Needless-to-say, I was not too
impressed. Another relative had various complaints, odds and
ends of "not quite spiffy" reports. It was three years
before she was referred to an oncologist and then, of course, no effort
was spared, but it was too late. After I left the State Department,
I was sick of American politics and I went to Sweden again. Shortly
after my grandfather's 90th birthday, he had a minor accident and was
taken to the hospital. I jumped in my car and raced over, only to find
him on a guerney in the hallway, howling in pain. No one could
be bothered to see him because it was a Friday afternoon and the regular
doctors would not be there until Monday. I think the staff were
embarrassed because I seemed so shocked by his "care" so they finally
agreed to put him into a proper room, run some diagnostic tests, and
address his pain. I stayed there the whole time. He went to ICU
but no one was watching him except me. The doctors were perfectly incapable
of making the slightest rational observations, and he died. I
had never been with anyone who was dying so the poignancy of his transition
was deeply moving to me, but I will never forget the doctors and their
total inability to assess his overall condition much less to see when
a person is nearing transition.
I dated a poet for a while. He
was so Swedish, 100% Swedish and I used to challenge his ability to
think just a little outside the box. He was so "radical" in his estimation
of himself, but I thought "radical" is just another cult with its own
highly predictable ways of dressing and acting out. He used to
"interview" people who were passed out on the sidewalks because he
was curious about what goes on inside people's heads and hearts, but
hospitals don't admit drunks who pass out, even if they are diabetics
and in mortal danger. In short, I was not impressed.
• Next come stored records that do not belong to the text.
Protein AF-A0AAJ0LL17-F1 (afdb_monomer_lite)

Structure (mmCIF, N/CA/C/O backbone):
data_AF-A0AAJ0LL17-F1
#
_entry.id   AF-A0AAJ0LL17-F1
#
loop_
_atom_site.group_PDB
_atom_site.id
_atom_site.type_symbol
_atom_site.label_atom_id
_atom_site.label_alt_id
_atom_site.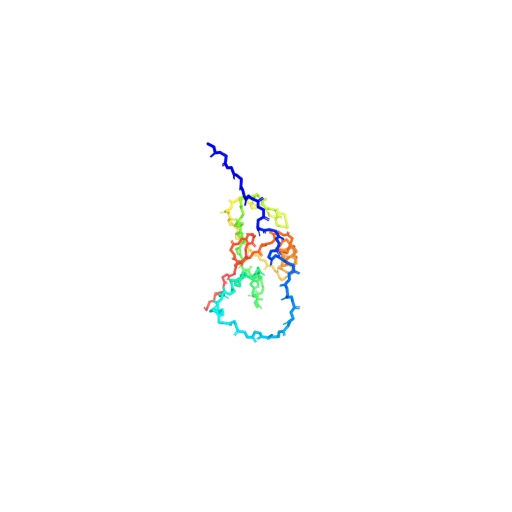label_comp_id
_atom_site.label_asym_id
_atom_site.label_entity_id
_atom_site.label_seq_id
_atom_site.pdbx_PDB_ins_code
_atom_site.Cartn_x
_atom_site.Cartn_y
_atom_site.Cartn_z
_atom_site.occupancy
_atom_site.B_iso_or_equiv
_atom_site.auth_seq_id
_atom_site.auth_comp_id
_atom_site.auth_asym_id
_atom_site.auth_atom_id
_atom_site.pdbx_PDB_model_num
ATOM 1 N N . MET A 1 1 ? -31.243 1.528 64.497 1.00 39.06 1 MET A N 1
ATOM 2 C CA . MET A 1 1 ? -29.965 1.317 65.212 1.00 39.06 1 MET A CA 1
ATOM 3 C C . MET A 1 1 ? -29.086 0.523 64.256 1.00 39.06 1 MET A C 1
ATOM 5 O O . MET A 1 1 ? -29.549 -0.507 63.795 1.00 39.06 1 MET A O 1
ATOM 9 N N . HIS A 1 2 ? -28.116 1.183 63.610 1.00 42.91 2 HIS A N 1
ATOM 10 C CA . HIS A 1 2 ? -26.670 1.021 63.877 1.00 42.91 2 HIS A CA 1
ATOM 11 C C . HIS A 1 2 ? -26.247 -0.460 63.896 1.00 42.91 2 HIS A C 1
ATOM 13 O O . HIS A 1 2 ? -26.755 -1.202 64.721 1.00 42.91 2 HIS A O 1
ATOM 19 N N . GLY A 1 3 ? -25.325 -0.957 63.077 1.00 38.72 3 GLY A N 1
ATOM 20 C CA . GLY A 1 3 ? -24.419 -0.336 62.118 1.00 38.72 3 GLY A CA 1
ATOM 21 C C . GLY A 1 3 ? -23.297 -1.328 61.770 1.00 38.72 3 GLY A C 1
ATOM 22 O O . GLY A 1 3 ? -23.094 -2.289 62.501 1.00 38.72 3 GLY A O 1
ATOM 23 N N . SER A 1 4 ? -22.590 -1.017 60.680 1.00 48.78 4 SER A N 1
ATOM 24 C CA . SER A 1 4 ? -21.171 -1.296 60.394 1.00 48.78 4 SER A CA 1
ATOM 25 C C . SER A 1 4 ? -20.649 -2.738 60.318 1.00 48.78 4 SER A C 1
ATOM 27 O O . SER A 1 4 ? -20.822 -3.547 61.218 1.00 48.78 4 SER A O 1
ATOM 29 N N . GLY A 1 5 ? -19.848 -2.995 59.277 1.00 46.09 5 GLY A N 1
ATOM 30 C CA . GLY A 1 5 ? -18.937 -4.140 59.268 1.00 46.09 5 GLY A CA 1
ATOM 31 C C . GLY A 1 5 ? -18.082 -4.332 58.015 1.00 46.09 5 GLY A C 1
ATOM 32 O O . GLY A 1 5 ? -17.724 -5.461 57.711 1.00 46.09 5 GLY A O 1
ATOM 33 N N . ILE A 1 6 ? -17.742 -3.268 57.275 1.00 56.97 6 ILE A N 1
ATOM 34 C CA . ILE A 1 6 ? -16.672 -3.306 56.262 1.00 56.97 6 ILE A CA 1
ATOM 35 C C . ILE A 1 6 ? -15.349 -3.387 57.045 1.00 56.97 6 ILE A C 1
ATOM 37 O O . ILE A 1 6 ? -14.735 -2.368 57.338 1.00 56.97 6 ILE A O 1
ATOM 41 N N . GLY A 1 7 ? -14.992 -4.582 57.516 1.00 49.22 7 GLY A N 1
ATOM 42 C CA . GLY A 1 7 ? -13.864 -4.797 58.433 1.00 49.22 7 GLY A CA 1
ATOM 43 C C . GLY A 1 7 ? -13.211 -6.176 58.318 1.00 49.22 7 GLY A C 1
ATOM 44 O O . GLY A 1 7 ? -12.005 -6.281 58.504 1.00 49.22 7 GLY A O 1
ATOM 45 N N . ASP A 1 8 ? -13.950 -7.209 57.907 1.00 51.28 8 ASP A N 1
ATOM 46 C CA . ASP A 1 8 ? -13.391 -8.563 57.737 1.00 51.28 8 ASP A CA 1
ATOM 47 C C . ASP A 1 8 ? -12.730 -8.806 56.369 1.00 51.28 8 ASP A C 1
ATOM 49 O O . ASP A 1 8 ? -11.954 -9.743 56.195 1.00 51.28 8 ASP A O 1
ATOM 53 N N . ALA A 1 9 ? -12.973 -7.926 55.393 1.00 52.62 9 ALA A N 1
ATOM 54 C CA . ALA A 1 9 ? -12.494 -8.093 54.019 1.00 52.62 9 ALA A CA 1
ATOM 55 C C . ALA A 1 9 ? -10.968 -7.929 53.841 1.00 52.62 9 ALA A C 1
ATOM 57 O O . ALA A 1 9 ? -10.449 -8.219 52.768 1.00 52.62 9 ALA A O 1
ATOM 58 N N . LEU A 1 10 ? -10.236 -7.473 54.863 1.00 51.75 10 LEU A N 1
ATOM 59 C CA . LEU A 1 10 ? -8.800 -7.173 54.763 1.00 51.75 10 LEU A CA 1
ATOM 60 C C . LEU A 1 10 ? -7.898 -8.098 55.596 1.00 51.75 10 LEU A C 1
ATOM 62 O O . LEU A 1 10 ? -6.691 -8.105 55.373 1.00 51.75 10 LEU A O 1
ATOM 66 N N . LEU A 1 11 ? -8.449 -8.918 56.502 1.00 50.94 11 LEU A N 1
ATOM 67 C CA . LEU A 1 11 ? -7.645 -9.772 57.394 1.00 50.94 11 LEU A CA 1
ATOM 68 C C . LEU A 1 11 ? -7.447 -11.209 56.876 1.00 50.94 11 LEU A C 1
ATOM 70 O O . LEU A 1 11 ? -6.459 -11.854 57.224 1.00 50.94 11 LEU A O 1
ATOM 74 N N . ALA A 1 12 ? -8.316 -11.693 55.984 1.00 51.38 12 ALA A N 1
ATOM 75 C CA . ALA A 1 12 ? -8.151 -12.999 55.331 1.00 51.38 12 ALA A CA 1
ATOM 76 C C . ALA A 1 12 ? -7.065 -13.006 54.231 1.00 51.38 12 ALA A C 1
ATOM 78 O O . ALA A 1 12 ? -6.677 -14.064 53.745 1.00 51.38 12 ALA A O 1
ATOM 79 N N . LEU A 1 13 ? -6.543 -11.833 53.857 1.00 51.44 13 LEU A N 1
ATOM 80 C CA . LEU A 1 13 ? -5.558 -11.651 52.785 1.00 51.44 13 LEU A CA 1
ATOM 81 C C . LEU A 1 13 ? -4.101 -11.947 53.196 1.00 51.44 13 LEU A C 1
ATOM 83 O O . LEU A 1 13 ? -3.219 -11.851 52.350 1.00 51.44 13 LEU A O 1
ATOM 87 N N . LEU A 1 14 ? -3.809 -12.281 54.462 1.00 52.09 14 LEU A N 1
ATOM 88 C CA . LEU A 1 14 ? -2.417 -12.304 54.950 1.00 52.09 14 LEU A CA 1
ATOM 89 C C . LEU A 1 14 ? -1.991 -13.517 55.786 1.00 52.09 14 LEU A C 1
ATOM 91 O O . LEU A 1 14 ? -0.846 -13.555 56.229 1.00 52.09 14 LEU A O 1
ATOM 95 N N . GLN A 1 15 ? -2.837 -14.525 55.998 1.00 51.50 15 GLN A N 1
ATOM 96 C CA . GLN A 1 15 ? -2.456 -15.673 56.829 1.00 51.50 15 GLN A CA 1
ATOM 97 C C . GLN A 1 15 ? -2.745 -16.997 56.137 1.00 51.50 15 GLN A C 1
ATOM 99 O O . GLN A 1 15 ? -3.723 -17.664 56.447 1.00 51.50 15 GLN A O 1
ATOM 104 N N . GLN A 1 16 ? -1.847 -17.368 55.225 1.00 45.28 16 GLN A N 1
ATOM 105 C CA . GLN A 1 16 ? -1.107 -18.642 55.226 1.00 45.28 16 GLN A CA 1
ATOM 106 C C . GLN A 1 16 ? -0.728 -19.015 53.794 1.00 45.28 16 GLN A C 1
ATOM 108 O O . GLN A 1 16 ? -1.364 -19.825 53.127 1.00 45.28 16 GLN A O 1
ATOM 113 N N . GLY A 1 17 ? 0.354 -18.395 53.326 1.00 43.81 17 GLY A N 1
ATOM 114 C CA . GLY A 1 17 ? 1.179 -19.034 52.319 1.00 43.81 17 GLY A CA 1
ATOM 115 C C . GLY A 1 17 ? 1.947 -20.179 52.969 1.00 43.81 17 GLY A C 1
ATOM 116 O O . GLY A 1 17 ? 2.727 -19.931 53.878 1.00 43.81 17 GLY A O 1
ATOM 117 N N . GLU A 1 18 ? 1.745 -21.398 52.475 1.00 39.38 18 GLU A N 1
ATOM 118 C CA . GLU A 1 18 ? 2.808 -22.394 52.324 1.00 39.38 18 GLU A CA 1
ATOM 119 C C . GLU A 1 18 ? 2.420 -23.369 51.189 1.00 39.38 18 GLU A C 1
ATOM 121 O O . GLU A 1 18 ? 1.564 -24.234 51.320 1.00 39.38 18 GLU A O 1
ATOM 126 N N . THR A 1 19 ? 2.976 -23.069 50.014 1.00 47.69 19 THR A N 1
ATOM 127 C CA . THR A 1 19 ? 3.316 -23.892 48.833 1.00 47.69 19 THR A CA 1
ATOM 128 C C . THR A 1 19 ? 2.830 -25.357 48.715 1.00 47.69 19 THR A C 1
ATOM 130 O O . THR A 1 19 ? 3.133 -26.169 49.580 1.00 47.69 19 THR A O 1
ATOM 133 N N . VAL A 1 20 ? 2.267 -25.737 47.547 1.00 41.22 20 VAL A N 1
ATOM 134 C CA . VAL A 1 20 ? 2.889 -26.601 46.495 1.00 41.22 20 VAL A CA 1
ATOM 135 C C . VAL A 1 20 ? 1.836 -27.160 45.485 1.00 41.22 20 VAL A C 1
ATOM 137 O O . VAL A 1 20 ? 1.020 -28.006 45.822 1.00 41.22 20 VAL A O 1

So, what about England? The
people I met had dual insurance, the one provided everyone as well
as a secondary policy for private care should their requirements (and
fortunes) exceed what is offered in the system. The horror stories
are about the same as elsewhere.
I work in a field that most likely
would not be covered by a universal health care plan. So, let
me tell some more tales. Recently, the father of a teenager with
testicular cancer took his son abroad for treatment because despite
the fact that all care is 100% covered in Australia, his son was not
getting better. He is thriving in a private clinic in Europe. I
am sure everyone is going to ask for the name of the clinic, and this
is the point. Within the system, the types of treatment are limited,
more or less the way most insurance policies limit coverage.
When the AIDS epidemic was just
starting, an insurance executive asked me to develop a plan for treatment
of patients with AIDS, and heck, while you are at it, throw in cancer
as well. At the time, AIDS treatment, which was never successful, was
costing insurance companies (or patients) about $250,000. The insurance
company counts the dollars from the date the first payment is made
until, as this young executive told me, "the nails are hammered into
the coffin." The figure for cancer was considerably higher,
at least $500,000, sometimes two million.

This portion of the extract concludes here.